Wang W, Xia J, Kass R S
Department of Pharmacology, College of Physicians & Surgeons of Columbia University, New York, New York 10032, USA.
J Biol Chem. 1998 Dec 18;273(51):34069-74. doi: 10.1074/jbc.273.51.34069.
IsK, a slowly activating delayed rectifier K+ current through channels formed by the assembly of two channel proteins KvLQT1 and MinK, modulates the repolarization of cardiac action potentials. Mutations that map to the KvLQT1 and minK genes account for more than 50% of an inherited cardiac disorder, the Long QT syndrome (Splawski, I., Tristani-Firouzi, M., Lehmann, M. H., Sanguinetti, M. C., and Keating, M. T. (1997) Nat. Genet. 17, 338-340). Despite the importance of these channels to human cardiac function, the molecular basis of their uniquely slow gating properties as well as the stoichiometry and interaction sites of these two subunits are still unclear. We have constructed several fusion channel proteins to begin investigating the stoichiometry of these two subunits and the role of voltage-dependent subunit assembly in channel gating. Functional properties of these constructs were measured using whole cell patch clamp recordings of transiently transfected Chinese hamster ovary cells. The constructs we tested are as follows: MK24 (C terminus of MinK linked to N terminus of KvLQT1); KK40 (a tandem homodimer of KvLQT1); and MKK44 (C terminus of MinK linked to N terminus of KK40). In control experiments (no DNA, control DNA, or only MinK), no time-dependent K+ current was observed. Expression of KvLQT1 or KK40 produced currents that activate and inactivate in a voltage-dependent manner as reported by others for KvLQT1. In contrast, expression of MK24 and MKK44 elicited current with activation kinetics and voltage dependence very similar to native IsK and identical to currents expressed by cells co-transfected with independent MinK and KvLQT1 cDNA. Expression of MK24 plus additional MinK significantly slows current kinetics. Our data raise the possibility 1) of multiple MinK/KvLQT1 stoichiometries and 2) indicate that uniquely slow kinetics of IsK channels is due to voltage-dependent conformational changes of the channel protein and not to assembly of channel subunits.

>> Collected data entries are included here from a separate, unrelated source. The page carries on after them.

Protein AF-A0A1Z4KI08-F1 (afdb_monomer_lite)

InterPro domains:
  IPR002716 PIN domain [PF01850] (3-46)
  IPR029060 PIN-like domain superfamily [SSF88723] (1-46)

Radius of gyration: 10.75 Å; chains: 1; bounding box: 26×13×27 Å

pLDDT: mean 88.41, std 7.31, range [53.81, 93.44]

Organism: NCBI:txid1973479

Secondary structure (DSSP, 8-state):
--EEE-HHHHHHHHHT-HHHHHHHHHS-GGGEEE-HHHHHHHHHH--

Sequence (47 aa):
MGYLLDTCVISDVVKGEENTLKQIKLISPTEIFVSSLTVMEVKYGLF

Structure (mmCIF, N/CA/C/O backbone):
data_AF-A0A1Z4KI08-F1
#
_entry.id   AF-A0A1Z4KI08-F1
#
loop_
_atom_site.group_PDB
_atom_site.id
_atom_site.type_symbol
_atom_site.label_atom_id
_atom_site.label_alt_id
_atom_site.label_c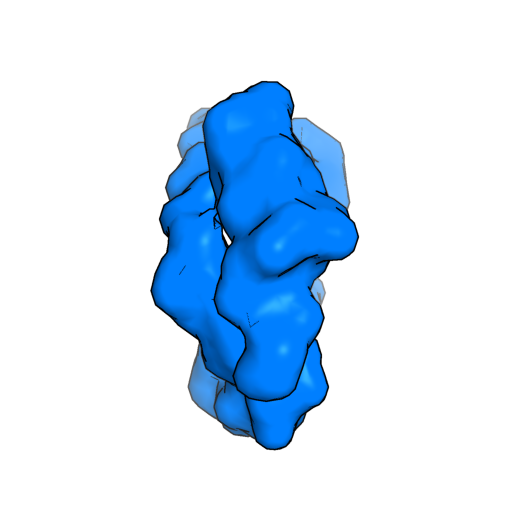omp_id
_atom_site.label_asym_id
_atom_site.label_entity_id
_atom_site.label_seq_id
_atom_site.pdbx_PDB_ins_code
_atom_site.Cartn_x
_atom_site.Cartn_y
_atom_site.Cartn_z
_atom_site.occupa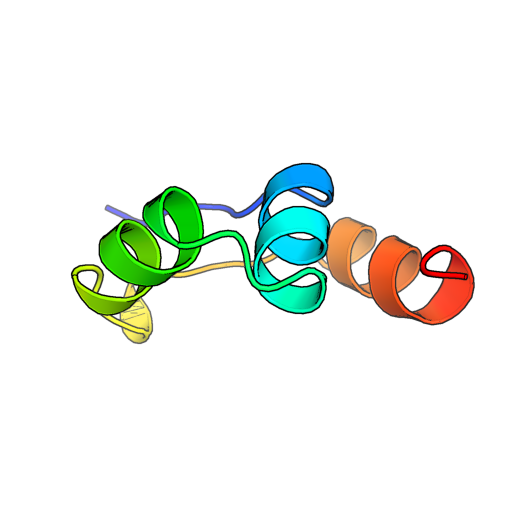ncy
_atom_site.B_iso_or_equiv
_atom_site.auth_seq_id
_atom_site.auth_comp_id
_atom_site.auth_asym_id
_atom_site.auth_atom_id
_atom_site.pdbx_PDB_model_num
ATOM 1 N N . MET A 1 1 ? -18.599 2.451 7.157 1.00 72.50 1 MET A N 1
ATOM 2 C CA . MET A 1 1 ? -18.485 3.549 6.157 1.00 72.50 1 MET A CA 1
ATOM 3 C C . MET A 1 1 ? -17.181 3.267 5.433 1.00 72.50 1 MET A C 1
ATOM 5 O O . MET A 1 1 ? -16.188 3.116 6.123 1.00 72.50 1 MET A O 1
ATOM 9 N N . GLY A 1 2 ? -17.183 3.052 4.116 1.00 85.12 2 GLY A N 1
ATOM 10 C CA . GLY A 1 2 ? -16.008 2.505 3.420 1.00 85.12 2 GLY A CA 1
ATOM 11 C C . GLY A 1 2 ? -14.854 3.499 3.256 1.00 85.12 2 GLY A C 1
ATOM 12 O O . GLY A 1 2 ? -15.086 4.684 3.028 1.00 85.12 2 GLY A O 1
ATOM 13 N N . TYR A 1 3 ? -13.623 2.999 3.321 1.00 89.75 3 TYR A N 1
ATOM 14 C CA . TYR A 1 3 ? -12.386 3.705 3.007 1.00 89.75 3 TYR A CA 1
ATOM 15 C C . TYR A 1 3 ? -11.995 3.416 1.559 1.00 89.75 3 TYR A C 1
ATOM 17 O O . TYR A 1 3 ? -11.735 2.268 1.207 1.00 89.75 3 TYR A O 1
ATOM 25 N N . LEU A 1 4 ? -11.944 4.449 0.721 1.00 92.25 4 LEU A N 1
ATOM 26 C CA . LEU A 1 4 ? -11.418 4.342 -0.637 1.00 92.25 4 LEU A CA 1
ATOM 27 C C . LEU A 1 4 ? -9.927 4.687 -0.614 1.00 92.25 4 LEU A C 1
ATOM 29 O O . LEU A 1 4 ? -9.567 5.819 -0.295 1.00 92.25 4 LEU A O 1
ATOM 33 N N . LEU A 1 5 ? -9.073 3.711 -0.915 1.00 91.44 5 LEU A N 1
ATOM 34 C CA . LEU A 1 5 ? -7.626 3.897 -0.916 1.00 91.44 5 LEU A CA 1
ATOM 35 C C . LEU A 1 5 ? -7.158 4.584 -2.196 1.00 91.44 5 LEU A C 1
ATOM 37 O O . LEU A 1 5 ? -7.549 4.200 -3.299 1.00 91.44 5 LEU A O 1
ATOM 41 N N . ASP A 1 6 ? -6.276 5.559 -2.011 1.00 91.38 6 ASP A N 1
ATOM 42 C CA . ASP A 1 6 ? -5.552 6.234 -3.080 1.00 91.38 6 ASP A CA 1
ATOM 43 C C . ASP A 1 6 ? -4.238 5.505 -3.410 1.00 91.38 6 ASP A C 1
ATOM 45 O O . ASP A 1 6 ? -3.698 4.725 -2.616 1.00 91.38 6 ASP A O 1
ATOM 49 N N . THR A 1 7 ? -3.690 5.786 -4.582 1.00 88.19 7 THR A N 1
ATOM 50 C CA . THR A 1 7 ? -2.504 5.138 -5.148 1.00 88.19 7 THR A CA 1
ATOM 51 C C . THR A 1 7 ? -1.243 5.412 -4.330 1.00 88.19 7 THR A C 1
ATOM 53 O O . THR A 1 7 ? -0.394 4.527 -4.192 1.00 88.19 7 THR A O 1
ATOM 56 N N . CYS A 1 8 ? -1.142 6.585 -3.695 1.00 87.81 8 CYS A N 1
ATOM 57 C CA . CYS A 1 8 ? -0.076 6.892 -2.737 1.00 87.81 8 CYS A CA 1
ATOM 58 C C . CYS A 1 8 ? -0.108 5.944 -1.529 1.00 87.81 8 CYS A C 1
ATOM 60 O O . CYS A 1 8 ? 0.922 5.399 -1.146 1.00 87.81 8 CYS A O 1
ATOM 62 N N . VAL A 1 9 ? -1.297 5.666 -0.987 1.00 90.31 9 VAL A N 1
ATOM 63 C CA . VAL A 1 9 ? -1.459 4.771 0.170 1.00 90.31 9 VAL A CA 1
ATOM 64 C C . VAL A 1 9 ? -1.074 3.340 -0.199 1.00 90.31 9 VAL A C 1
ATOM 66 O O . VAL A 1 9 ? -0.406 2.660 0.576 1.00 90.31 9 VAL A O 1
ATOM 69 N N . ILE A 1 10 ? -1.437 2.884 -1.401 1.00 89.81 10 ILE A N 1
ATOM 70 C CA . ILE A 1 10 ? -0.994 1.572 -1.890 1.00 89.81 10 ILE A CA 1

IsK是一种通过由两个通道蛋白KvLQT1和MinK组装形成的通道的缓慢激活延迟整流钾电流,它调节心脏动作电位的复极化。定位到KvLQT1和minK基因的突变占遗传性心脏疾病长QT综合征的50%以上(斯普拉夫斯基,I.,特里斯坦尼 - 菲鲁齐,M.,莱曼,M. H.,桑吉内蒂,M. C.,和基廷,M. T.(1997年)《自然遗传学》17卷,338 - 340页)。尽管这些通道对人类心脏功能很重要,但其独特的缓慢门控特性的分子基础以及这两个亚基的化学计量和相互作用位点仍不清楚。我们构建了几种融合通道蛋白,以开始研究这两个亚基的化学计量以及电压依赖性亚基组装在通道门控中的作用。使用瞬时转染的中国仓鼠卵巢细胞的全细胞膜片钳记录来测量这些构建体的功能特性。我们测试的构建体如下:MK24(MinK的C末端与KvLQT1的N末端相连);KK40(KvLQT1的串联同型二聚体);和MKK44(MinK的C末端与KK40的N末端相连)。在对照实验(无DNA、对照DNA或仅MinK)中,未观察到时间依赖性钾电流。KvLQT1或KK40的表达产生的电流如其他人报道的KvLQT1那样以电压依赖性方式激活和失活。相比之下,MK24和MKK44的表达引发的电流具有与天然IsK非常相似的激活动力学和电压依赖性,并且与用独立的MinK和KvLQT1 cDNA共转染的细胞表达的电流相同。MK24加上额外的MinK的表达显著减慢电流动力学。我们的数据提出了以下可能性:1)多种MinK/KvLQT1化学计量;2)表明IsK通道独特的缓慢动力学是由于通道蛋白的电压依赖性构象变化,而不是通道亚基的组装。